Slowly the historical baggage/“accidental“ complexity is replaced by designed and intentional complexity. Mechanics become simpler, while player strategies grow more sophisticated.
When games with lots of cobbled-together mechanics give rise to a genre with more and more streamlined mechanics, the complexity of the systems decreases, but the need to pay attention to the remaining mechanics grows.
I’m posting this to have these definitions handy later. These approaches are extremes, and not every game fits that neatly into one and only one corner.
Bottom-Up Game Design
You start with a simple, toy-like core loop, like a movement system, a physics engine, resource gathering, building and crafting. You work on this, to make the core interactions feel polished and satisfying.
Then you add different goals on top of this core:
building -> build a tall building, build a wide building, build a bridge over this gap, build a road from A to B
combat -> defend for X time, destroy all enemies, gather N resources (risk-reward trade-off if resources can be spent on health/damage), capture the flag
movement -> reach goal in X time, reach goal high up, dodge hazards, walk on narrow path/tightrope, jump over the pit
Games with combat or economy usually have the implicit goals of gathering more resources and defeating enemies, because these two will help you to accomplish other goals - unless you are under time pressure and have to prioritise short-term victory over long-term control over the game world.
Pure sandbox games and simulations like MineCraft, Omnibus Simulator 2, and SimCity don’t always have any explicit goals added to the mechanics, but there is always an explicit or implied failure state: Either losing your health/life (in MineCraft), or losing all resources and thus agency (in SimCity).
Good Examples of Bottom-Up Game Design:
Mushroom11
World of Goo
Legend of Zelda: Breath of the Wild
Trine
In all three examples, the mechanics were designed to be interesting first, and then goals and content/levels were designed around these mechanics.
Top-Down Game Design
You start with one core mechanic and one goal. Every other game mechanic in every system is carefully tuned with that one goal in mind. There are no runaway feedback loops, the game will eventually end one way or another. All Content, levels or auxilliary mechanics were designed (or had to be re-designed) after the main goal and core mechanic.

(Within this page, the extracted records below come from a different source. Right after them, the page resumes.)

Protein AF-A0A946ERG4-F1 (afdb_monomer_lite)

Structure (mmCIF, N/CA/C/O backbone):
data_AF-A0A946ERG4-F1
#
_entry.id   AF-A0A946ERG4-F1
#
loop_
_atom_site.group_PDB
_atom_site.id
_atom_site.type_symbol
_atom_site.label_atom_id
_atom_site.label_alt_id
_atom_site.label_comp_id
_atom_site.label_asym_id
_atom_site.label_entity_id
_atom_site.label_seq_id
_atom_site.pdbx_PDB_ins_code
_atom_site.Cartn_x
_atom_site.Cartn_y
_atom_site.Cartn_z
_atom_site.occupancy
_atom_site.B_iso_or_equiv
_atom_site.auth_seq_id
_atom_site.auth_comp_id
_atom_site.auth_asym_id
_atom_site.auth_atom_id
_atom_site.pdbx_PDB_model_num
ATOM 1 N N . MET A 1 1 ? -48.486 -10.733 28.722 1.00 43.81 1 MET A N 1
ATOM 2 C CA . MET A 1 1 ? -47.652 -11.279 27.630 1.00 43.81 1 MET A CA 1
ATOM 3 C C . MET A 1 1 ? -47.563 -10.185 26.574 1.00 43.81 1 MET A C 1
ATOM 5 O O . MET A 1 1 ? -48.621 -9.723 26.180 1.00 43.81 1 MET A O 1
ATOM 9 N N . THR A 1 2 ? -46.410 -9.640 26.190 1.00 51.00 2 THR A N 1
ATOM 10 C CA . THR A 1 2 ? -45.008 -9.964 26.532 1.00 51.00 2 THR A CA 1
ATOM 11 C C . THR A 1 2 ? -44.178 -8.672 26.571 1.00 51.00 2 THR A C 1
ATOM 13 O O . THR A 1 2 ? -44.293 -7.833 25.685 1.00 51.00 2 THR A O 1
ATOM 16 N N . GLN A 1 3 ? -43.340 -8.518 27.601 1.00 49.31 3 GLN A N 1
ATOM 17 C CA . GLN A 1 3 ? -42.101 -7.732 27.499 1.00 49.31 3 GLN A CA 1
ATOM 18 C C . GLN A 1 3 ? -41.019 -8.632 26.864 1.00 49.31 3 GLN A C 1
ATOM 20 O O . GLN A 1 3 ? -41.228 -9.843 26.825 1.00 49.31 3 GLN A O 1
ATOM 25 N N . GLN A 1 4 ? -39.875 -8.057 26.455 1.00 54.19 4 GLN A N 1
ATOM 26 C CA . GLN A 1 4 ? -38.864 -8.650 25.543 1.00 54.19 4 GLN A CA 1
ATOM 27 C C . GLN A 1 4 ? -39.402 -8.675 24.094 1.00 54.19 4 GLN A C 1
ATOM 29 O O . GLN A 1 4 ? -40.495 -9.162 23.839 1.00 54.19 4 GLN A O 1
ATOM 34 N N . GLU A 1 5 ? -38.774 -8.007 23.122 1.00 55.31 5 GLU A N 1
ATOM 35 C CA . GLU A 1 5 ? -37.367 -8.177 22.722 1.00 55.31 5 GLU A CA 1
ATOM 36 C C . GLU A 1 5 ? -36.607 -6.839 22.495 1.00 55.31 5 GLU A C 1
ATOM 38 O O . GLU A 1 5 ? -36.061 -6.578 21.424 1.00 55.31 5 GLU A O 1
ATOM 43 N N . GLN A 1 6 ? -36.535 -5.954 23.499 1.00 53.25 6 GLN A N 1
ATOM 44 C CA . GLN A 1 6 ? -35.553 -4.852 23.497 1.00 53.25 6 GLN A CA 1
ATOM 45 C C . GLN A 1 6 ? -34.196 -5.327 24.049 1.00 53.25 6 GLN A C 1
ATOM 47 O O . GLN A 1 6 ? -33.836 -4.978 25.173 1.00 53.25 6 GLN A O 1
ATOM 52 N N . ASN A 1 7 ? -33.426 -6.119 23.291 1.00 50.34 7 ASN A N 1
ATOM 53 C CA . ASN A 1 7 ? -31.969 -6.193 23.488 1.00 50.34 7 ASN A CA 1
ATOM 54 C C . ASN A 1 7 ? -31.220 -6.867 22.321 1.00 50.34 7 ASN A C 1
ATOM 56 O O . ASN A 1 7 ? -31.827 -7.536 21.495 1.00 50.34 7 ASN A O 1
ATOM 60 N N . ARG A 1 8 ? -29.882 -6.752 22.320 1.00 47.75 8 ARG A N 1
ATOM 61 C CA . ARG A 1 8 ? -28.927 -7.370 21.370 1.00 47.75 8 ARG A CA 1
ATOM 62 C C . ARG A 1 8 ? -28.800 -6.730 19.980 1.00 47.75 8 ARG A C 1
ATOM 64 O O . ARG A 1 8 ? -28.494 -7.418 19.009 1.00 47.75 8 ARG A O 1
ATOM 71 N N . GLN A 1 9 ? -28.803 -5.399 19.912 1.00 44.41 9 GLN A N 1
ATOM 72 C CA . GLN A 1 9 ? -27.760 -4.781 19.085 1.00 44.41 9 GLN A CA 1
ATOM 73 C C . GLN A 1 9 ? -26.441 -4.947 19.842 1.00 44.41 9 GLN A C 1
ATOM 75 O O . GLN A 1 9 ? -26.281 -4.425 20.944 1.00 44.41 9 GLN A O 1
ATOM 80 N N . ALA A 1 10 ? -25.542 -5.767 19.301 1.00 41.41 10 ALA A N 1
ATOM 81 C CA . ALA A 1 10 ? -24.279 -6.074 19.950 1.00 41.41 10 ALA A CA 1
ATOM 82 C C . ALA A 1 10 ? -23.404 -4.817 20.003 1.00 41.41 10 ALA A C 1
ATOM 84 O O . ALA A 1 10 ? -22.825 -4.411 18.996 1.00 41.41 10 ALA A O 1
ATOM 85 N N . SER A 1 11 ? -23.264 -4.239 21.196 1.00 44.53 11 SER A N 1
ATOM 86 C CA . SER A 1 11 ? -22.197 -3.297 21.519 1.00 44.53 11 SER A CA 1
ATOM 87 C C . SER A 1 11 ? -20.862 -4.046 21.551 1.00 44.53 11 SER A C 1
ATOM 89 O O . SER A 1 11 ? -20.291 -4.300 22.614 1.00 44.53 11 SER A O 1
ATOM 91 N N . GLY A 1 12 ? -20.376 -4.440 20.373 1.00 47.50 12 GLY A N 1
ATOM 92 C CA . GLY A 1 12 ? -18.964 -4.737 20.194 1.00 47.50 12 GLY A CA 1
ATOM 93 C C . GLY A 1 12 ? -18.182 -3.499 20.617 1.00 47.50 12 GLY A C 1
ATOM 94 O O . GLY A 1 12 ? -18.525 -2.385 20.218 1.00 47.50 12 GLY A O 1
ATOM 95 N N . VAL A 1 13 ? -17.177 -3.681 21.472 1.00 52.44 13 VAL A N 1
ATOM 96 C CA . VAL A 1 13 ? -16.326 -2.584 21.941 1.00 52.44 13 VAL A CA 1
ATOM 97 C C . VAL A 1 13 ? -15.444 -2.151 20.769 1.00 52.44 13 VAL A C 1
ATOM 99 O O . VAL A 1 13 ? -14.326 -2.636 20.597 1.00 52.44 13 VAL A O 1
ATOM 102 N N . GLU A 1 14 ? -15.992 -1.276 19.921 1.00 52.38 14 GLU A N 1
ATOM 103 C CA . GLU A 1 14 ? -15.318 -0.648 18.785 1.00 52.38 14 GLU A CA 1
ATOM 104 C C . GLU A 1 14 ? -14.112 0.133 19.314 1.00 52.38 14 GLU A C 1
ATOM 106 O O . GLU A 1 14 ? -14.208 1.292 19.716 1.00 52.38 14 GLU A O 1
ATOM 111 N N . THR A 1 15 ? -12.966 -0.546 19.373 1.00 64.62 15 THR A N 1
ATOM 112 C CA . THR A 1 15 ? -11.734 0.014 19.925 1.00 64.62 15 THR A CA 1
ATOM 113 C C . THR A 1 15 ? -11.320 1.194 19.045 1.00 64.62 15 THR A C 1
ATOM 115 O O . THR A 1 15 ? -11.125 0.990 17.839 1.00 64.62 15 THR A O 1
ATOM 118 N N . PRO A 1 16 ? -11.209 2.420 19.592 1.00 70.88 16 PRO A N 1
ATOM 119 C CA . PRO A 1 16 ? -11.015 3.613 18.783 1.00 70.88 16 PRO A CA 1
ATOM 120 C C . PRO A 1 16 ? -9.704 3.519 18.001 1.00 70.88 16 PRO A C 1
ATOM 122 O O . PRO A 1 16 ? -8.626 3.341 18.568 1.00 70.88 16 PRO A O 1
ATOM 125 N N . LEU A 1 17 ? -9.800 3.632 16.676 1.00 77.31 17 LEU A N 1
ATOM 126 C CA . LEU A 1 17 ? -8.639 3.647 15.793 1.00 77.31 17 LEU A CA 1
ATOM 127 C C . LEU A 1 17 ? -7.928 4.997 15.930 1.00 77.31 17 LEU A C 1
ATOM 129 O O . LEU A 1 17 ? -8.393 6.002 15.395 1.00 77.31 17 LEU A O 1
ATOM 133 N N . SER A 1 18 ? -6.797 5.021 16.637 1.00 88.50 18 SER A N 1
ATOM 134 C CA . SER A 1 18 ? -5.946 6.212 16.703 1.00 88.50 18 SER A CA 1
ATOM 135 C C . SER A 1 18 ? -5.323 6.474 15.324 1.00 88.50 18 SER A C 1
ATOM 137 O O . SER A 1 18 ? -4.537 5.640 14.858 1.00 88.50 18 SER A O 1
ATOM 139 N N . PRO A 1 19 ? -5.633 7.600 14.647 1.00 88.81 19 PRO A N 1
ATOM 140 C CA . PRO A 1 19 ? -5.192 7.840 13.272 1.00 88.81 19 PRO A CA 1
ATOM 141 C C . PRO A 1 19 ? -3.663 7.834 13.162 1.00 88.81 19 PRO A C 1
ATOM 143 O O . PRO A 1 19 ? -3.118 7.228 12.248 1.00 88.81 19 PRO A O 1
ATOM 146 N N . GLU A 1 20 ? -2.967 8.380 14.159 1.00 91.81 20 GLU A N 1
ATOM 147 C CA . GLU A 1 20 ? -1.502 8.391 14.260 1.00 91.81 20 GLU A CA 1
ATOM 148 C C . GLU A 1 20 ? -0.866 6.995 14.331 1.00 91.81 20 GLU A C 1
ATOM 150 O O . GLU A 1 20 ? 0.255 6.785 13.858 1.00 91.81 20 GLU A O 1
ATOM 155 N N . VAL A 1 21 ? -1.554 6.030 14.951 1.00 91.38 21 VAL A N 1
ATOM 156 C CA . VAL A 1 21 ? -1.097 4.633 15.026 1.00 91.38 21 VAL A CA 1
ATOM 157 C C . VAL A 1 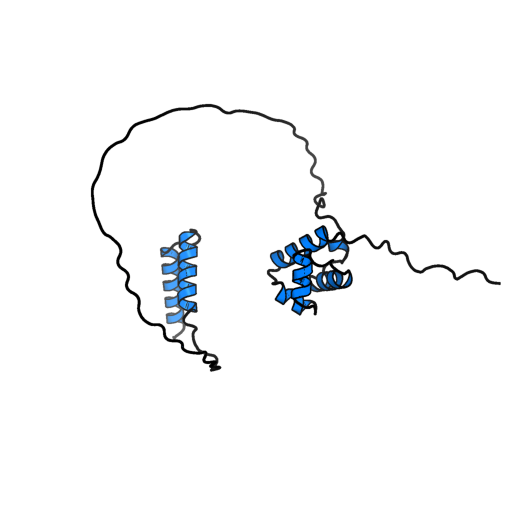21 ? -1.359 3.935 13.695 1.00 91.38 21 VAL A C 1
ATOM 159 O O . VAL A 1 21 ? -0.475 3.252 13.175 1.00 91.38 21 VAL A O 1
ATOM 162 N N . VAL A 1 22 ? -2.537 4.163 13.109 1.00 92.62 22 VAL A N 1
ATOM 163 C CA . VAL A 1 22 ? -2.921 3.621 11.801 1.00 92.62 22 VAL A CA 1
ATOM 164 C C . VAL A 1 22 ? -1.969 4.108 10.706 1.00 92.62 22 VAL A C 1
ATOM 166 O O . VAL A 1 22 ? -1.421 3.282 9.982 1.00 92.62 22 VAL A O 1
ATOM 169 N N . ILE A 1 23 ? -1.701 5.414 10.616 1.00 94.56 23 ILE A N 1
ATOM 170 C CA . ILE A 1 23 ? -0.804 6.011 9.612 1.00 94.56 23 ILE A CA 1
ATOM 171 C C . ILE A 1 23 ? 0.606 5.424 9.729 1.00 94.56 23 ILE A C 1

Good Examples of Top-Down Game Design:
Super Smash Bros - mechanic: punch other players; goal: push enemies off the stage
Super Crate Box - mechanic: shoot enemies to survive; goal: pick up more guns
Auro - mechanic: push enemies off the stage to survive and build combo; goal: reach the goal score
Threes - mechanic: slide cards to combine them and clear the board; goal: combine as many cards as possible
Canabalt - mechanic: jump over hazards; goal: survive as long as possible
These games would not work as well if you changed the goal. Super Crate Box is designed to be challenging when you have to jump around and adapt to a new weapon, not when you stand your ground. Auro is designed around building combos instead of taking on enemies one by one.
Maximalist Game Design
The game is not centred around a toy-like core, a core mechanic, or a goal state. Instead, the focus is on the characters, the story, or the game world. There are multiple loosely connected and sometimes overlapping systems for movement, combat, and resource gathering. There is no one “core mechanic”, instead the game is highly modal: At times, it switches into set-piece sections with special controls, multiple-choice conversations or turn-based combat. You can get through the game without paying too close attention to some systems, while other systems become very relevant every now and again.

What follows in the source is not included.